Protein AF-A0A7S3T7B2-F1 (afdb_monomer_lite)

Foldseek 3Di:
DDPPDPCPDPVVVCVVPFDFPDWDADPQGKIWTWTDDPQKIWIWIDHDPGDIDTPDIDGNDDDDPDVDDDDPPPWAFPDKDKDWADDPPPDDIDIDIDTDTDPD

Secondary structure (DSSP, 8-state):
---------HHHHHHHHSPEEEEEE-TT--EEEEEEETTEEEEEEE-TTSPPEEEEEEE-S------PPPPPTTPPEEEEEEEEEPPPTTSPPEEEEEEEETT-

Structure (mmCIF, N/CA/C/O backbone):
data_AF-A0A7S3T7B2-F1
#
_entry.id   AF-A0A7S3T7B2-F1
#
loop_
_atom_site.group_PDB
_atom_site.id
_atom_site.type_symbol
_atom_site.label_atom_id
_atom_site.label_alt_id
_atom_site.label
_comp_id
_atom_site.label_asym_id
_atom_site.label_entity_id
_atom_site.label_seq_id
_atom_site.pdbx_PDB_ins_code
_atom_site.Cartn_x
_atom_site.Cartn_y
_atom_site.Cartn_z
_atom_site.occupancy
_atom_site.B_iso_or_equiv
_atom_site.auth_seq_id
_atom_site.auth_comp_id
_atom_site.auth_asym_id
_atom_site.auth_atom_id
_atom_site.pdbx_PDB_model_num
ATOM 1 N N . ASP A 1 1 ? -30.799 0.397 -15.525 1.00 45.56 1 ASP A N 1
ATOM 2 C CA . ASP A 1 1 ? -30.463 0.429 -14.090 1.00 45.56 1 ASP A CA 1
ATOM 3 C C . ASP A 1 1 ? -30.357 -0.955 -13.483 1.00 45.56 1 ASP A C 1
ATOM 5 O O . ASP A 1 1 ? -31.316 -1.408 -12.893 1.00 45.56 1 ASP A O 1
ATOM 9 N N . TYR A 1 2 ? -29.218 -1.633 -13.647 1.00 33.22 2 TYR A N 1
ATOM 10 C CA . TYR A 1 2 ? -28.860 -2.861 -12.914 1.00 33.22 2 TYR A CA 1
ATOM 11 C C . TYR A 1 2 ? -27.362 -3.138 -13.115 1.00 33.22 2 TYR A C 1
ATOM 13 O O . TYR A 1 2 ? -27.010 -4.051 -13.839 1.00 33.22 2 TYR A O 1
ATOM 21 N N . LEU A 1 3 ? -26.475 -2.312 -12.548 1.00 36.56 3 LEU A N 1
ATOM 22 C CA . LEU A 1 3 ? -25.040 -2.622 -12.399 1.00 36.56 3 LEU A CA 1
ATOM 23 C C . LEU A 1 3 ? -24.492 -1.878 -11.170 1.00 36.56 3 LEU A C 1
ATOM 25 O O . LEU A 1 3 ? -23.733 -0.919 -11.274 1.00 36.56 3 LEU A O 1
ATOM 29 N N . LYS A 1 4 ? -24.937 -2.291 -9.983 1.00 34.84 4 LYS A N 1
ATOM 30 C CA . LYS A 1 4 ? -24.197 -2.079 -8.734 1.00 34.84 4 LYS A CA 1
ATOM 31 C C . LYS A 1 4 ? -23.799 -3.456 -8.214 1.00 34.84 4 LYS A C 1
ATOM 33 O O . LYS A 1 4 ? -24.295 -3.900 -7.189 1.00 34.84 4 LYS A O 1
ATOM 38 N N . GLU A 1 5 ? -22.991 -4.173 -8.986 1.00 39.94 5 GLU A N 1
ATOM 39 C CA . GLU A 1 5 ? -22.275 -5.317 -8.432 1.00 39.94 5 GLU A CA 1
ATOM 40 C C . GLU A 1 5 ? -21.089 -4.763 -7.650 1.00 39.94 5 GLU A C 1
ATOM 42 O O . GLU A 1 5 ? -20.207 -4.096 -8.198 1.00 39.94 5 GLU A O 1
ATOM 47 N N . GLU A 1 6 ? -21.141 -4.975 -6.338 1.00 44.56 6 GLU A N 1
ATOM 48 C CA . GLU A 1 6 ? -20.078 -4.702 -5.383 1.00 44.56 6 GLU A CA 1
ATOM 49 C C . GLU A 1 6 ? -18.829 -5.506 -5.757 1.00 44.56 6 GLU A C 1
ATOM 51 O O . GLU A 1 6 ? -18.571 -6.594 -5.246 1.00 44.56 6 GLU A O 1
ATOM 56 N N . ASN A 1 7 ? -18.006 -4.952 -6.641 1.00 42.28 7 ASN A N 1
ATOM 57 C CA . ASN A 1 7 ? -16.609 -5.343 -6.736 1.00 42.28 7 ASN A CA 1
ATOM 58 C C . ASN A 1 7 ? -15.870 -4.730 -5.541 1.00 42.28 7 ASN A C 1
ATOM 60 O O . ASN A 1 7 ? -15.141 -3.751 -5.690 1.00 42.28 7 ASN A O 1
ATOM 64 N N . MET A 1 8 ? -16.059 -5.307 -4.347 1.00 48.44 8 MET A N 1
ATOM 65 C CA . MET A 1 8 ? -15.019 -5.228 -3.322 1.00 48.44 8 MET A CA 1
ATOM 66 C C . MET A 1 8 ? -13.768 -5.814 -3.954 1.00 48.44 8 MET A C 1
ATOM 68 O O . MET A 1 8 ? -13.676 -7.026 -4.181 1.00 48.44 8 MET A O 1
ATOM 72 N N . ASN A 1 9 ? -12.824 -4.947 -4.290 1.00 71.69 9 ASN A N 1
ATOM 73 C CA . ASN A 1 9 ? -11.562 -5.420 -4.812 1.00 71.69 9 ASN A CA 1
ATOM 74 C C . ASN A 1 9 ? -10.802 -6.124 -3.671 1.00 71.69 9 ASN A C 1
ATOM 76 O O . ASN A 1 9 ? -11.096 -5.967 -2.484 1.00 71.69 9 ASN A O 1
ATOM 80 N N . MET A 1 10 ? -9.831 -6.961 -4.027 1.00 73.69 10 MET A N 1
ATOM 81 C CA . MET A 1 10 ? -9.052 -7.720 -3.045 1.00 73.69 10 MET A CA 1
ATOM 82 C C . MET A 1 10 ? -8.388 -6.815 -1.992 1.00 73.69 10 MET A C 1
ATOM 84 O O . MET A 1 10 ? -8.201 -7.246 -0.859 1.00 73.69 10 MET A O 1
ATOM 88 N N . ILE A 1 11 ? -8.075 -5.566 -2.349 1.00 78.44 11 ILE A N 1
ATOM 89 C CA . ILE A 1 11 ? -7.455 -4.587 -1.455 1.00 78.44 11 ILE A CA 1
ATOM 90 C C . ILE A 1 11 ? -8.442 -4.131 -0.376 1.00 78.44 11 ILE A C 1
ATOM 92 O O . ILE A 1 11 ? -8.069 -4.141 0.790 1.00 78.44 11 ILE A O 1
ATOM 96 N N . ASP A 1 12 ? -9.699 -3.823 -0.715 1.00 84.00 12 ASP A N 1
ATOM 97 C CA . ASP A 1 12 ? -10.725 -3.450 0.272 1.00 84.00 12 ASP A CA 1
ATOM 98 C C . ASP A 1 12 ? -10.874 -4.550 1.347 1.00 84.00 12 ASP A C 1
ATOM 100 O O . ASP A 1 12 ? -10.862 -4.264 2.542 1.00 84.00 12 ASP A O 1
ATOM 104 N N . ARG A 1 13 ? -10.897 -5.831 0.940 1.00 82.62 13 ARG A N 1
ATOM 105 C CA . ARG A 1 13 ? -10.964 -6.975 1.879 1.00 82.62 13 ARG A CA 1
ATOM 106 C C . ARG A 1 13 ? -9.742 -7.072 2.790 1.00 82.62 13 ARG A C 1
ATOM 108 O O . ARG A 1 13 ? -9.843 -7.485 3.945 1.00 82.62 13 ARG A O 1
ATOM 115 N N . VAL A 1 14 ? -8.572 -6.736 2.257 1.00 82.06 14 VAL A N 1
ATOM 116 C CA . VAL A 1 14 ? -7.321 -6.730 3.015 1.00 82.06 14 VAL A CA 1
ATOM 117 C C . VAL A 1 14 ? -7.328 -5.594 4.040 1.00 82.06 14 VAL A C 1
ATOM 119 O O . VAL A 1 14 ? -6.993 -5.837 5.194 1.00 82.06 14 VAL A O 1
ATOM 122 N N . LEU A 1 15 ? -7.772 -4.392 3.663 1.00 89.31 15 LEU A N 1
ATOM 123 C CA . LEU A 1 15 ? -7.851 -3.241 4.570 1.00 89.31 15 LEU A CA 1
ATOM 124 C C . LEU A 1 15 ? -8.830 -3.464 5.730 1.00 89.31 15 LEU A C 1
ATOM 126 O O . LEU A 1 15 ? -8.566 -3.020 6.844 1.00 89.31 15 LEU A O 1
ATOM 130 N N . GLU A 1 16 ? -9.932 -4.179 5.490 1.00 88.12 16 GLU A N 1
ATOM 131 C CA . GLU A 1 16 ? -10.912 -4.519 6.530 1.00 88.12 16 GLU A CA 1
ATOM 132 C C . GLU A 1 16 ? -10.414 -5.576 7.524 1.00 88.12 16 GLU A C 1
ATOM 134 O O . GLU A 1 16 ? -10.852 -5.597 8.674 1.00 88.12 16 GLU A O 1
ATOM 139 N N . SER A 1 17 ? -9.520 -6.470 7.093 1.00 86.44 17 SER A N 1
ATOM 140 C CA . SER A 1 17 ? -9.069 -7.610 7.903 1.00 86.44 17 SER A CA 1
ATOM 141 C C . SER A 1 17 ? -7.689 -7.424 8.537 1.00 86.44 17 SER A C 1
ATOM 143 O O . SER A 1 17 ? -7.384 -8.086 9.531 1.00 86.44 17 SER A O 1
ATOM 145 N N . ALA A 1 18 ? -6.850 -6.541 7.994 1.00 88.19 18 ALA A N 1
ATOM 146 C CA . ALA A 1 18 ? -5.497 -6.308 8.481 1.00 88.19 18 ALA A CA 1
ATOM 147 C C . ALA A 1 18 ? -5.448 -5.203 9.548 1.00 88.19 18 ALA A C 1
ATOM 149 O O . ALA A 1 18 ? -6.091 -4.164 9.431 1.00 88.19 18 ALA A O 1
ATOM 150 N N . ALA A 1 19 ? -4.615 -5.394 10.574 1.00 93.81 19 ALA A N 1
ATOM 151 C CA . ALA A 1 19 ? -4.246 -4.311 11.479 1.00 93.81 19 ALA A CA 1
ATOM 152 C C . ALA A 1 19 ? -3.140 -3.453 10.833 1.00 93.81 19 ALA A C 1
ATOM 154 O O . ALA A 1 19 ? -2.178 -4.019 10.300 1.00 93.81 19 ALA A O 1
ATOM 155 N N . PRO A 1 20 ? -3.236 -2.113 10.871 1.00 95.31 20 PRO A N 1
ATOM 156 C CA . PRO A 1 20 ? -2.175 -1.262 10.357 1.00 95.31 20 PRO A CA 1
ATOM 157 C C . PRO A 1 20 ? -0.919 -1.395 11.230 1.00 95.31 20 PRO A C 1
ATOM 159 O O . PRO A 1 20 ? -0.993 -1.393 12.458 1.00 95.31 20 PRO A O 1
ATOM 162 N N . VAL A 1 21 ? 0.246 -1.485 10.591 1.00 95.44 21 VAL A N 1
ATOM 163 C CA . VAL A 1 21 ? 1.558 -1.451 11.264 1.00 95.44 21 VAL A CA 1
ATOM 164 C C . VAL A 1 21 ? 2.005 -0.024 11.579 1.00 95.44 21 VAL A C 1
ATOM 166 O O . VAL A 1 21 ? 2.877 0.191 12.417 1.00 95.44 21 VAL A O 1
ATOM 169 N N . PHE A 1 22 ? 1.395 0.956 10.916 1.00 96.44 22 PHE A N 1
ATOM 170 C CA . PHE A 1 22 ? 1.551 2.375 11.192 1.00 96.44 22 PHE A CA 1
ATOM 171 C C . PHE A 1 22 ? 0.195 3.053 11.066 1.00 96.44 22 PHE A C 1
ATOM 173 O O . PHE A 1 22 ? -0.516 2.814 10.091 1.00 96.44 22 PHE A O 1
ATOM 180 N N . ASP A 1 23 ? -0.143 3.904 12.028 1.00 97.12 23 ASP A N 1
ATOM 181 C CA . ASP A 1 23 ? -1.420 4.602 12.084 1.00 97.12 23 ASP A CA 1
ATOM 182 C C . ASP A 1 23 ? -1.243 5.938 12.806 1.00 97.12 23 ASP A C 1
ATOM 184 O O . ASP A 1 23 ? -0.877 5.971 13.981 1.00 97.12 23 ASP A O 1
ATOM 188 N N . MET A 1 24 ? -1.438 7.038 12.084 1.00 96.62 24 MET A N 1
════════
→ Task description
Once you find the line with "ATOM 130 N N" in the entries above, output it and each line after it up to and including the line with "ATOM 143 O O", and nothing else.

→ Answer to this task
ATOM 130 N N . GLU A 1 16 ? -9.932 -4.179 5.490 1.00 88.12 16 GLU A N 1
ATOM 131 C CA . GLU A 1 16 ? -10.912 -4.519 6.530 1.00 88.12 16 GLU A CA 1
ATOM 132 C C . GLU A 1 16 ? -10.414 -5.576 7.524 1.00 88.12 16 GLU A C 1
ATOM 134 O O . GLU A 1 16 ? -10.852 -5.597 8.674 1.00 88.12 16 GLU A O 1
ATOM 139 N N . SER A 1 17 ? -9.520 -6.470 7.093 1.00 86.44 17 SER A N 1
ATOM 140 C CA . SER A 1 17 ? -9.069 -7.610 7.903 1.00 86.44 17 SER A CA 1
ATOM 141 C C . SER A 1 17 ? -7.689 -7.424 8.537 1.00 86.44 17 SER A C 1
ATOM 143 O O . SER A 1 17 ? -7.384 -8.086 9.531 1.00 86.44 17 SER A O 1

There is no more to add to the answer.